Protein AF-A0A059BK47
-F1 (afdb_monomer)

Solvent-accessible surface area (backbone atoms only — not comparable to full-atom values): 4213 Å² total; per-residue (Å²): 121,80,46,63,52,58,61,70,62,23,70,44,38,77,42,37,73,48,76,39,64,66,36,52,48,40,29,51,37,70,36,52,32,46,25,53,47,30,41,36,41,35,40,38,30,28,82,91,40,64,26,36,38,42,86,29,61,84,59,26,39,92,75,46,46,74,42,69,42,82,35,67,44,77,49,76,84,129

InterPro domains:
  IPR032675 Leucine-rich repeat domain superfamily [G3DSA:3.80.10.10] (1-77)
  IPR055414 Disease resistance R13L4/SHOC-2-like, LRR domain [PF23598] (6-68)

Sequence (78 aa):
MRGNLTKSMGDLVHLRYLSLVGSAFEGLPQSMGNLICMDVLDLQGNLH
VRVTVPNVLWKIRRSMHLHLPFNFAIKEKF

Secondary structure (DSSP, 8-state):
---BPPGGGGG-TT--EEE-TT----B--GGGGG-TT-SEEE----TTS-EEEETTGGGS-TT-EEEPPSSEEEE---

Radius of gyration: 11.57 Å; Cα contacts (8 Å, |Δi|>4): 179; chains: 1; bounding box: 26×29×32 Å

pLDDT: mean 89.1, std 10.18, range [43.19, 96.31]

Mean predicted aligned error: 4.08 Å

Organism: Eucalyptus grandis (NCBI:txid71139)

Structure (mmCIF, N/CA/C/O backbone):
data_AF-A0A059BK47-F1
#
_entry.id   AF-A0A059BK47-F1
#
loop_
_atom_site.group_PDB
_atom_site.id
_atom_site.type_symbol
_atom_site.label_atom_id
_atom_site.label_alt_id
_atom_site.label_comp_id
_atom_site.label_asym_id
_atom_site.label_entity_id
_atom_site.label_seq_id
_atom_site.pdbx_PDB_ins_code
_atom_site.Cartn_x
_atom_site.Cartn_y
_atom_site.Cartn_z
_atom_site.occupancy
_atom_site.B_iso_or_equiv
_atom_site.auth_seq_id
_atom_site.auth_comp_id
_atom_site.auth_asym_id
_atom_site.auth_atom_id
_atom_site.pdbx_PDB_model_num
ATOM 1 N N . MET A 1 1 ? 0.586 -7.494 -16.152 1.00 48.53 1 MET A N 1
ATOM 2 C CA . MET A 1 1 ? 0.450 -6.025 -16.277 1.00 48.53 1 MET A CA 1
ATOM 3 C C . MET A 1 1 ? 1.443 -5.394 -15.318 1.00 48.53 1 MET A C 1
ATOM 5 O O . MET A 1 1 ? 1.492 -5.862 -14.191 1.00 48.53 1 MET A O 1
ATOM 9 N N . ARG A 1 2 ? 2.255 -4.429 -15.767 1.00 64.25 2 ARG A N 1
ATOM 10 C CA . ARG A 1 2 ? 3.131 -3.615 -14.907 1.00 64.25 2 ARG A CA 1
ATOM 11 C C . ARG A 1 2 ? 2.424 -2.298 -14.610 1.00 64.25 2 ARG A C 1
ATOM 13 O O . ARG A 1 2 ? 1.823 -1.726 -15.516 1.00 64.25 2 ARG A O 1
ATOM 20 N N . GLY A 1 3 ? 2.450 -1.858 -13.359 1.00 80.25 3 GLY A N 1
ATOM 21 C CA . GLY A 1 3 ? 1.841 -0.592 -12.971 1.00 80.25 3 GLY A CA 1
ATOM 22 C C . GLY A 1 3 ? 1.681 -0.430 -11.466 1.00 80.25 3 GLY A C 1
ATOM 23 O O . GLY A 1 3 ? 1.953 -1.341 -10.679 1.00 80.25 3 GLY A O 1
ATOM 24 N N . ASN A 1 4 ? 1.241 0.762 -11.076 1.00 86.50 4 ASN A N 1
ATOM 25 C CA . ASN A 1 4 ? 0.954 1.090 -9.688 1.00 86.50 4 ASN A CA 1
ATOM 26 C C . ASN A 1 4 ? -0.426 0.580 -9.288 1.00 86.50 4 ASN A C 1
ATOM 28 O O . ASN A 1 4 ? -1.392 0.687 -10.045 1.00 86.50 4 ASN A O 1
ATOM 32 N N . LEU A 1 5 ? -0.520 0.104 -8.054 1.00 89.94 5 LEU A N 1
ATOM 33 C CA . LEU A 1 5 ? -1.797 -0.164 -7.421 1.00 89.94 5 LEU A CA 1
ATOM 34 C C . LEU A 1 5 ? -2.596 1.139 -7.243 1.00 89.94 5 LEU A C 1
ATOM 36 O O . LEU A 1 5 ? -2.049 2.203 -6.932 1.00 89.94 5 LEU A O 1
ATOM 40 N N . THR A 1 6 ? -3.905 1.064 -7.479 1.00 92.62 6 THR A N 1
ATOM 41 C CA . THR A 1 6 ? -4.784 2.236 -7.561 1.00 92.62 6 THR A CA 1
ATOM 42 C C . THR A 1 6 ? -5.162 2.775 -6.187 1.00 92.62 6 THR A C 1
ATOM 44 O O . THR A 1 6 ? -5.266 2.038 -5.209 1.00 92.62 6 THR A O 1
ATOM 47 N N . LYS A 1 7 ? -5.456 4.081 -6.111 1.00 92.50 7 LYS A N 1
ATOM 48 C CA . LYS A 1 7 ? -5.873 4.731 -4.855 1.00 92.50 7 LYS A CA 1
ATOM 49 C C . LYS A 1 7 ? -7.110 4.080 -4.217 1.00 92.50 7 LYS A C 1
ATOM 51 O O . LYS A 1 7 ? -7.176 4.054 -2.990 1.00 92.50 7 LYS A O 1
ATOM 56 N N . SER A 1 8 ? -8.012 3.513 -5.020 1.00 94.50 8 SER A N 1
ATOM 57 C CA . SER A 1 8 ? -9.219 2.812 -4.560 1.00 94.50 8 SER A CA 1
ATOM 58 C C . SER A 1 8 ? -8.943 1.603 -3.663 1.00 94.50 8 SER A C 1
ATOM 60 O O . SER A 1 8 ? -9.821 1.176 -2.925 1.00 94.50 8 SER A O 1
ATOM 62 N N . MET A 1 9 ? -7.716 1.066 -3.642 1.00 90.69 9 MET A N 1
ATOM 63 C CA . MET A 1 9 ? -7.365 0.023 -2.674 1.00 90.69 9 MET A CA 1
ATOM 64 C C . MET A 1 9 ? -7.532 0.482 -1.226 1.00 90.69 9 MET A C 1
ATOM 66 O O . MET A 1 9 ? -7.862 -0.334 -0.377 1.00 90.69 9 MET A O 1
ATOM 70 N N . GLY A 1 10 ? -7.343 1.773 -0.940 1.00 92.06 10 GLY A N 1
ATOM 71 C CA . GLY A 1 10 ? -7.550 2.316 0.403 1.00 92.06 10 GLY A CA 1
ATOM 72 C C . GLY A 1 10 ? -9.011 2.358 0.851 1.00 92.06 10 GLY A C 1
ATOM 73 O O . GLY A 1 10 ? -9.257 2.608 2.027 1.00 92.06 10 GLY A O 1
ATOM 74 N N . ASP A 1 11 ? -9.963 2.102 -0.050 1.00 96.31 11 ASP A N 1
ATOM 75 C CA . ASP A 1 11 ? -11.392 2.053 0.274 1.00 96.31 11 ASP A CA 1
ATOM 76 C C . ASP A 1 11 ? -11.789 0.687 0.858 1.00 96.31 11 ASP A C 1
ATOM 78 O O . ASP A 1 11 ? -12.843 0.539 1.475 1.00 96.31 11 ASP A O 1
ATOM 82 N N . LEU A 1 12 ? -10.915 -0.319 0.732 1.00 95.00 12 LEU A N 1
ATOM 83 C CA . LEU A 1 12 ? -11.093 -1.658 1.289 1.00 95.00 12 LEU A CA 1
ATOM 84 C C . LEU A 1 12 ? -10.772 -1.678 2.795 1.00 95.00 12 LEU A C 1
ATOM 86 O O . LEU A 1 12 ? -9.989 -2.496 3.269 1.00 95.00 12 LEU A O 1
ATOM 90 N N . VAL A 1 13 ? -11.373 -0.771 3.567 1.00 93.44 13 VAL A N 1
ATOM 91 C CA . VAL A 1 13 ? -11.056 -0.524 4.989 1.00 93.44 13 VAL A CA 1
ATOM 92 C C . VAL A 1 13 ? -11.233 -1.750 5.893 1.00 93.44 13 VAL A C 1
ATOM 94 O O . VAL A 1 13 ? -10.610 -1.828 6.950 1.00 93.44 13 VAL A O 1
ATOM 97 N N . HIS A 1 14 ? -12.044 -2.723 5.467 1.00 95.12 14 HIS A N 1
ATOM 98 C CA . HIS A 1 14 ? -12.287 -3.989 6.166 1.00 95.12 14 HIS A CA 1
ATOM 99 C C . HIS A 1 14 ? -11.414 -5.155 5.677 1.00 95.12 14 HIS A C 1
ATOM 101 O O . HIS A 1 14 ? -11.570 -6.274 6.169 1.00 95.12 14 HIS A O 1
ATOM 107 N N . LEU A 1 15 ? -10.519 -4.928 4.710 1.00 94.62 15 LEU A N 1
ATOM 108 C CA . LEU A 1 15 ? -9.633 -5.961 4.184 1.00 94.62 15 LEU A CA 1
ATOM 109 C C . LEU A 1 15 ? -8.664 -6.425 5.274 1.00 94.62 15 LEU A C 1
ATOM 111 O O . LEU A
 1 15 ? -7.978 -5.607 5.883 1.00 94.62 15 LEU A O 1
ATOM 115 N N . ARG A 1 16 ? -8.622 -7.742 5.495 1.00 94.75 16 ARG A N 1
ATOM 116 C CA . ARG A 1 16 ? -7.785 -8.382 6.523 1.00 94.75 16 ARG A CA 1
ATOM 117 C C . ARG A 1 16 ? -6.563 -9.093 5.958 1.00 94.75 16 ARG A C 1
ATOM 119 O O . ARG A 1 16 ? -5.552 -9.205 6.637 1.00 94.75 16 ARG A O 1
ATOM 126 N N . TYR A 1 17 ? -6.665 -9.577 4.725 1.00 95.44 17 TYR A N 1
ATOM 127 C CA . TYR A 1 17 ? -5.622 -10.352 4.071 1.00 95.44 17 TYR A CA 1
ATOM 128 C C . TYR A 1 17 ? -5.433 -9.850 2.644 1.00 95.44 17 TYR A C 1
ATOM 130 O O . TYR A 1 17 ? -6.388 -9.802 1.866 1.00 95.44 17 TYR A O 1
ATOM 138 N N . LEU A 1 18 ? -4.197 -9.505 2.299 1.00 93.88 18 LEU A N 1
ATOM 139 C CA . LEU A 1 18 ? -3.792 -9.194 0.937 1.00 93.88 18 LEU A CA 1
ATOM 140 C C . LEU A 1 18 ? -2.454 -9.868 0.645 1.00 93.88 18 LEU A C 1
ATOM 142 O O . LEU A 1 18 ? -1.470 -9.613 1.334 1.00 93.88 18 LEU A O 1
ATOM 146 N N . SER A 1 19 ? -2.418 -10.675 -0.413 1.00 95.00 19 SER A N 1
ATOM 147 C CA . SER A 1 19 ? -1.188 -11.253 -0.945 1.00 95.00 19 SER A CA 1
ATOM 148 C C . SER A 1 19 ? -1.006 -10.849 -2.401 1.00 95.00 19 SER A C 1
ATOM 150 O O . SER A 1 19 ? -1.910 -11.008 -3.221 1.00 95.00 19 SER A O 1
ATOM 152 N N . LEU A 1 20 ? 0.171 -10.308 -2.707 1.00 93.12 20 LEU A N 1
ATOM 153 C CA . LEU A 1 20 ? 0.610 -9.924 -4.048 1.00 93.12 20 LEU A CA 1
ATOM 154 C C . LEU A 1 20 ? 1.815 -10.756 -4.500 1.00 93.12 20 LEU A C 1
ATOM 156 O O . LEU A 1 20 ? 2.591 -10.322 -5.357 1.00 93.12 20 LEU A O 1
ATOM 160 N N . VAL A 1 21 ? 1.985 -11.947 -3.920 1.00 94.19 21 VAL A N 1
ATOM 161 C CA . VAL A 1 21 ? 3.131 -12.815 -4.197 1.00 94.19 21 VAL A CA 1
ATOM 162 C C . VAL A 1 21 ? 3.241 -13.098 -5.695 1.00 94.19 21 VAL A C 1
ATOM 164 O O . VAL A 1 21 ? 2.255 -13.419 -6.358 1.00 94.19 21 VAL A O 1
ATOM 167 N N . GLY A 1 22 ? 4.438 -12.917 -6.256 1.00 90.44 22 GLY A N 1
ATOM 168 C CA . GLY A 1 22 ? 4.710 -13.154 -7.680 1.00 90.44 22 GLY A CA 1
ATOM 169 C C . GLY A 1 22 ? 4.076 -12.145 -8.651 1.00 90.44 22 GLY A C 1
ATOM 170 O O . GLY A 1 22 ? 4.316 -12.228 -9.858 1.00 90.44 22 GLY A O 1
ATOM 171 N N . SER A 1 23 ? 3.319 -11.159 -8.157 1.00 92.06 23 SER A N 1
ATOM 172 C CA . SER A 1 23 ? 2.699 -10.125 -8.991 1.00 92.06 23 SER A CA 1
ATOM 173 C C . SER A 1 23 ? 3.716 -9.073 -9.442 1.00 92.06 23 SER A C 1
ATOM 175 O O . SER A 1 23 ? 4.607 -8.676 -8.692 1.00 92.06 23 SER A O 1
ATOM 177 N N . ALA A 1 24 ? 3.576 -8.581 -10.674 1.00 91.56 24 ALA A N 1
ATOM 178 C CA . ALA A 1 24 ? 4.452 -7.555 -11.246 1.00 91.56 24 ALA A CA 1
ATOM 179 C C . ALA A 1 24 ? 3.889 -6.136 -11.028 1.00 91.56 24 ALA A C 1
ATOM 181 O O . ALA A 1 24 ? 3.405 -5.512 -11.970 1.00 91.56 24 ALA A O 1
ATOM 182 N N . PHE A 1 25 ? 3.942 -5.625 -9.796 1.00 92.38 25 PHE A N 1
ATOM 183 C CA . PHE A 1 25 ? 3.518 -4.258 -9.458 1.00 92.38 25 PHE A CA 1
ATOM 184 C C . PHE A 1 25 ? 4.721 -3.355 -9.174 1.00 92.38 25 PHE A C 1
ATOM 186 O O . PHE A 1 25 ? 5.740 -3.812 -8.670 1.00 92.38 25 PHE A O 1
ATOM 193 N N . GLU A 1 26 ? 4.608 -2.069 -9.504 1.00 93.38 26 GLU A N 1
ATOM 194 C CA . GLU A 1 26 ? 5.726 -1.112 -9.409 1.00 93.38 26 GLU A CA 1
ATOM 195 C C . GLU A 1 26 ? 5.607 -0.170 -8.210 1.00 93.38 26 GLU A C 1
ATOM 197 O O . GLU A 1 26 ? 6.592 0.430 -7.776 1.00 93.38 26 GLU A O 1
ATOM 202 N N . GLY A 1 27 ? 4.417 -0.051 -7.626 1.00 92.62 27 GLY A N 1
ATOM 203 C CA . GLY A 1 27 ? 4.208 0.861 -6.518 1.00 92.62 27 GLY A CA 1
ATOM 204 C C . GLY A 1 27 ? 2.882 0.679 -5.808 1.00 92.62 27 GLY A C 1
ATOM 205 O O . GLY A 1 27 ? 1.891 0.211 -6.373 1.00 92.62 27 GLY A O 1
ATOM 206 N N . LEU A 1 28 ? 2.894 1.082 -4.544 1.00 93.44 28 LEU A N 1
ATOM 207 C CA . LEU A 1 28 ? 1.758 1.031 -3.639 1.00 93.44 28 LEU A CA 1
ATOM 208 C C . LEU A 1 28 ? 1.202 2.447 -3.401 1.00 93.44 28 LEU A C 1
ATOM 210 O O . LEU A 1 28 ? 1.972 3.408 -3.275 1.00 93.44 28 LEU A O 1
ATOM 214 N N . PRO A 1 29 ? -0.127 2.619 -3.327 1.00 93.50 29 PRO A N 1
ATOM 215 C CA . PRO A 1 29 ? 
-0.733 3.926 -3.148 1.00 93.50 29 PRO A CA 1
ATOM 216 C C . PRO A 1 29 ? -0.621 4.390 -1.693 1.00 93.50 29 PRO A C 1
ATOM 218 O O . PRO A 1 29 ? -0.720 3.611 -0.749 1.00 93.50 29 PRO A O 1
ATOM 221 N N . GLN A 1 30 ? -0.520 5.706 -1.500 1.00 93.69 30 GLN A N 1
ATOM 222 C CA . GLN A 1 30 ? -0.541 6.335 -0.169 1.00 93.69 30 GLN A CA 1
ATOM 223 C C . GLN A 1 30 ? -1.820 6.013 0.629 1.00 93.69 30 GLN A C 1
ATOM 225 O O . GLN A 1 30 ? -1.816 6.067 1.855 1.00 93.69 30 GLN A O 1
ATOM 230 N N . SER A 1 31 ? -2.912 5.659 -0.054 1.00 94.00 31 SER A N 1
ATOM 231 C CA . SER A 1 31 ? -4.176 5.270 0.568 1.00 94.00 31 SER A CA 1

•••

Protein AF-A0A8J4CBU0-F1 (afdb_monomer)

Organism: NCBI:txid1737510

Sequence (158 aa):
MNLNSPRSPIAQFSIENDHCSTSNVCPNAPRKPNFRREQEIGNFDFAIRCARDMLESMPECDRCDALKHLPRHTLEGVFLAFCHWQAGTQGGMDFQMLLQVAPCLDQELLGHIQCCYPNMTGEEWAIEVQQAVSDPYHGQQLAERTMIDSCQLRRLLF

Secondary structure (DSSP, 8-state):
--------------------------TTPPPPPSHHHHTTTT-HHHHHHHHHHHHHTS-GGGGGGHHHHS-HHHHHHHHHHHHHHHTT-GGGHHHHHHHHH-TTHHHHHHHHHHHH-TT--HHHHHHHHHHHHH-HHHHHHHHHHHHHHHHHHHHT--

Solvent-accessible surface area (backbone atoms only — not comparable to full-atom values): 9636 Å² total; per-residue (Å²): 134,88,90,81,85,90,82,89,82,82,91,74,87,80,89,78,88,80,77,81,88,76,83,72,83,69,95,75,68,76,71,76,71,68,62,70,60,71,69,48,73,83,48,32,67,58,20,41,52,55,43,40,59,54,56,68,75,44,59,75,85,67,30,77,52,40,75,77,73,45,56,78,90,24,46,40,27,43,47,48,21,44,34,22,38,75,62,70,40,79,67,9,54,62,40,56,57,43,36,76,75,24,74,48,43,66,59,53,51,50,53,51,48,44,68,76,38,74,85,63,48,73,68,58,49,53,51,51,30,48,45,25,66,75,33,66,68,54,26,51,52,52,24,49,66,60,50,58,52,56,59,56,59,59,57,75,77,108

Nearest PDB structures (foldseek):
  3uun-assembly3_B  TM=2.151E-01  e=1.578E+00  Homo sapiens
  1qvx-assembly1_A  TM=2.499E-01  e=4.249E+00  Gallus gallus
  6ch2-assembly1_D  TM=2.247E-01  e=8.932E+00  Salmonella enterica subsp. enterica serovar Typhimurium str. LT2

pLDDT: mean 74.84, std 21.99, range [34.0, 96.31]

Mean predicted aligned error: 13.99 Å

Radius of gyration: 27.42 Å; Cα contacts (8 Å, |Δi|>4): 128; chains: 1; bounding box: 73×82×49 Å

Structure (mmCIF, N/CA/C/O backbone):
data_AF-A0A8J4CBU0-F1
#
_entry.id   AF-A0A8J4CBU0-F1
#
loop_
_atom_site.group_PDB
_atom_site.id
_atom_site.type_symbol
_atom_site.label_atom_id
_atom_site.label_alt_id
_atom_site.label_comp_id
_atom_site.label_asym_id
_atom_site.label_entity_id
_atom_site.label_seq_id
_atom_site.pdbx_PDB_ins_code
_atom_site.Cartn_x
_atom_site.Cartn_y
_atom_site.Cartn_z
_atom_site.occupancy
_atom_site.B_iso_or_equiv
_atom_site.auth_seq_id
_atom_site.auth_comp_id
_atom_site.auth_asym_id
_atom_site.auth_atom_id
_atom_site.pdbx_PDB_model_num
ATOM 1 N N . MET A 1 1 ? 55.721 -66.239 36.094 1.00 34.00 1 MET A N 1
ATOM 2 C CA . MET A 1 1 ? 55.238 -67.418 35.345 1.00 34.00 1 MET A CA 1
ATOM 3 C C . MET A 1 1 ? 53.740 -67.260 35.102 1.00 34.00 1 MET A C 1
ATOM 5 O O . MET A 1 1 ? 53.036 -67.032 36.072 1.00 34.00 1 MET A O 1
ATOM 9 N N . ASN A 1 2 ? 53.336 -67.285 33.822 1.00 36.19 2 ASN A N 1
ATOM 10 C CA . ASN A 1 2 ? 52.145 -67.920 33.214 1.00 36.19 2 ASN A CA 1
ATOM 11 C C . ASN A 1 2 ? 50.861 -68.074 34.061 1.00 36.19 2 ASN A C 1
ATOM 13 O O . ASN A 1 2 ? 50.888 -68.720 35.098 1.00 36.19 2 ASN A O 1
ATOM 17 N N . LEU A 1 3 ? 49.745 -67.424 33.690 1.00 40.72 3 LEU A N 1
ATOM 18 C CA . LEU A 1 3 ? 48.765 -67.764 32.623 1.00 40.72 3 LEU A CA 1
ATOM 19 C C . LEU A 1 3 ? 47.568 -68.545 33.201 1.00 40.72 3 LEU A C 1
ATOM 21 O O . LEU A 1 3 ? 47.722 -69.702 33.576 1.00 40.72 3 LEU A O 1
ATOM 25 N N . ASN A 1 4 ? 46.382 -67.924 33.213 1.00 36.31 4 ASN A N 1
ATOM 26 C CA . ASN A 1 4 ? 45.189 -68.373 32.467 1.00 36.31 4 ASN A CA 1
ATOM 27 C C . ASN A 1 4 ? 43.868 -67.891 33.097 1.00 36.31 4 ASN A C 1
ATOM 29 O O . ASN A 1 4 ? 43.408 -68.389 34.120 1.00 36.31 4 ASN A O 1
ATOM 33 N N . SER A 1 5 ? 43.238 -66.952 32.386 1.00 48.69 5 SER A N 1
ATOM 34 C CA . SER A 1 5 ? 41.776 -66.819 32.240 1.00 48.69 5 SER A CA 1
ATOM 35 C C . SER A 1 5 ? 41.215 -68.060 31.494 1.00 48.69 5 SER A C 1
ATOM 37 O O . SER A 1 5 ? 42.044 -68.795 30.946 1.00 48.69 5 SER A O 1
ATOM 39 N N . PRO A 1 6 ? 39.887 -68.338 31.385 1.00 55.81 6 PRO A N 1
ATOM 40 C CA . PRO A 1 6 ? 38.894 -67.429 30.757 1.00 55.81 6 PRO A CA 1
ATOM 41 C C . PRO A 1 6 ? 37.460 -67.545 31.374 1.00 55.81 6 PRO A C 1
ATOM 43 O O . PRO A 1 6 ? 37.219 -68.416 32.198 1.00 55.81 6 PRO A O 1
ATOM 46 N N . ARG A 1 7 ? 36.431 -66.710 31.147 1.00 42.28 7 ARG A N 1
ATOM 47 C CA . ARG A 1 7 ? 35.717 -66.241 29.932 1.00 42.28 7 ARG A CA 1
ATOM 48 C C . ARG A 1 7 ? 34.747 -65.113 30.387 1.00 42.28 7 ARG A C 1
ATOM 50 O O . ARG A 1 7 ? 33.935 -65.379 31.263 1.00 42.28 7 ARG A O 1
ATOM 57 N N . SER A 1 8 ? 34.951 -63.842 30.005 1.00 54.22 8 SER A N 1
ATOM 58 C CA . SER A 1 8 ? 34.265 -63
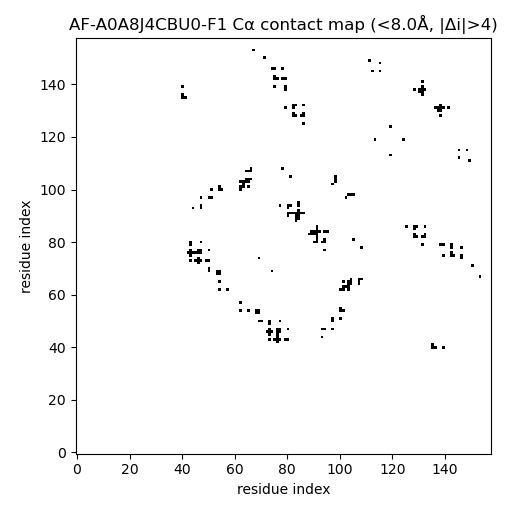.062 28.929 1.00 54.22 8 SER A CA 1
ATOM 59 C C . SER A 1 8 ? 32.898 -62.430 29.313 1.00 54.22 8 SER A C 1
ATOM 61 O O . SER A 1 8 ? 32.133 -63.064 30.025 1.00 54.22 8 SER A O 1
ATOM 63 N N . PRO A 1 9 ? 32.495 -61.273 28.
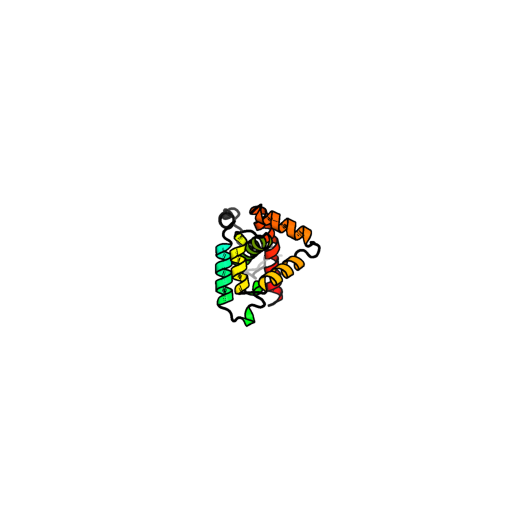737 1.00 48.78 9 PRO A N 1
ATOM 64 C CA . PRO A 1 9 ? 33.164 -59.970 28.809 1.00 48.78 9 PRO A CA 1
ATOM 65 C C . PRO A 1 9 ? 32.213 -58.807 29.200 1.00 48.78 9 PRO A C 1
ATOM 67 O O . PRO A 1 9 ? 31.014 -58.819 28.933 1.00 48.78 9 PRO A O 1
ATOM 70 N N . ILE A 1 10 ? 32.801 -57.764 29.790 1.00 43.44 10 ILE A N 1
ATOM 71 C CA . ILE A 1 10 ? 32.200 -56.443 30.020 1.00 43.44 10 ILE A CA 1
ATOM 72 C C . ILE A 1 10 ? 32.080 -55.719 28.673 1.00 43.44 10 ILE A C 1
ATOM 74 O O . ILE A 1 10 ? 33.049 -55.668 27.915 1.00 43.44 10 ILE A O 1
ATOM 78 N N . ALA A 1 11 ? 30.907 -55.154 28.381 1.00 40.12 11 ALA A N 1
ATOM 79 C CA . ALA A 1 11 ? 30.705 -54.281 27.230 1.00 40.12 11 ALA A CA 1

•••

- **What is expected**: Output exactly one stretch of the listing: from the line containing "ATOM 73 O O" through the line containing "ATOM 111 O O . LEU A", both end lines included.

- **Answer for the task**:
ATOM 73 O O . GLY A 1 10 ? -9.257 2.608 2.027 1.00 92.06 10 GLY A O 1
ATOM 74 N N . ASP A 1 11 ? -9.963 2.102 -0.050 1.00 96.31 11 ASP A N 1
ATOM 75 C CA . ASP A 1 11 ? -11.392 2.053 0.274 1.00 96.31 11 ASP A CA 1
ATOM 76 C C . ASP A 1 11 ? -11.789 0.687 0.858 1.00 96.31 11 ASP A C 1
ATOM 78 O O . ASP A 1 11 ? -12.843 0.539 1.475 1.00 96.31 11 ASP A O 1
ATOM 82 N N . LEU A 1 12 ? -10.915 -0.319 0.732 1.00 95.00 12 LEU A N 1
ATOM 83 C CA . LEU A 1 12 ? -11.093 -1.658 1.289 1.00 95.00 12 LEU A CA 1
ATOM 84 C C . LEU A 1 12 ? -10.772 -1.678 2.795 1.00 95.00 12 LEU A C 1
ATOM 86 O O . LEU A 1 12 ? -9.989 -2.496 3.269 1.00 95.00 12 LEU A O 1
ATOM 90 N N . VAL A 1 13 ? -11.373 -0.771 3.567 1.00 93.44 13 VAL A N 1
ATOM 91 C CA . VAL A 1 13 ? -11.056 -0.524 4.989 1.00 93.44 13 VAL A CA 1
ATOM 92 C C . VAL A 1 13 ? -11.233 -1.750 5.893 1.00 93.44 13 VAL A C 1
ATOM 94 O O . VAL A 1 13 ? -10.610 -1.828 6.950 1.00 93.44 13 VAL A O 1
ATOM 97 N N . HIS A 1 14 ? -12.044 -2.723 5.467 1.00 95.12 14 HIS A N 1
ATOM 98 C CA . HIS A 1 14 ? -12.287 -3.989 6.166 1.00 95.12 14 HIS A CA 1
ATOM 99 C C . HIS A 1 14 ? -11.414 -5.155 5.677 1.00 95.12 14 HIS A C 1
ATOM 101 O O . HIS A 1 14 ? -11.570 -6.274 6.169 1.00 95.12 14 HIS A O 1
ATOM 107 N N . LEU A 1 15 ? -10.519 -4.928 4.710 1.00 94.62 15 LEU A N 1
ATOM 108 C CA . LEU A 1 15 ? -9.633 -5.961 4.184 1.00 94.62 15 LEU A CA 1
ATOM 109 C C . LEU A 1 15 ? -8.664 -6.425 5.274 1.00 94.62 15 LEU A C 1
ATOM 111 O O . LEU A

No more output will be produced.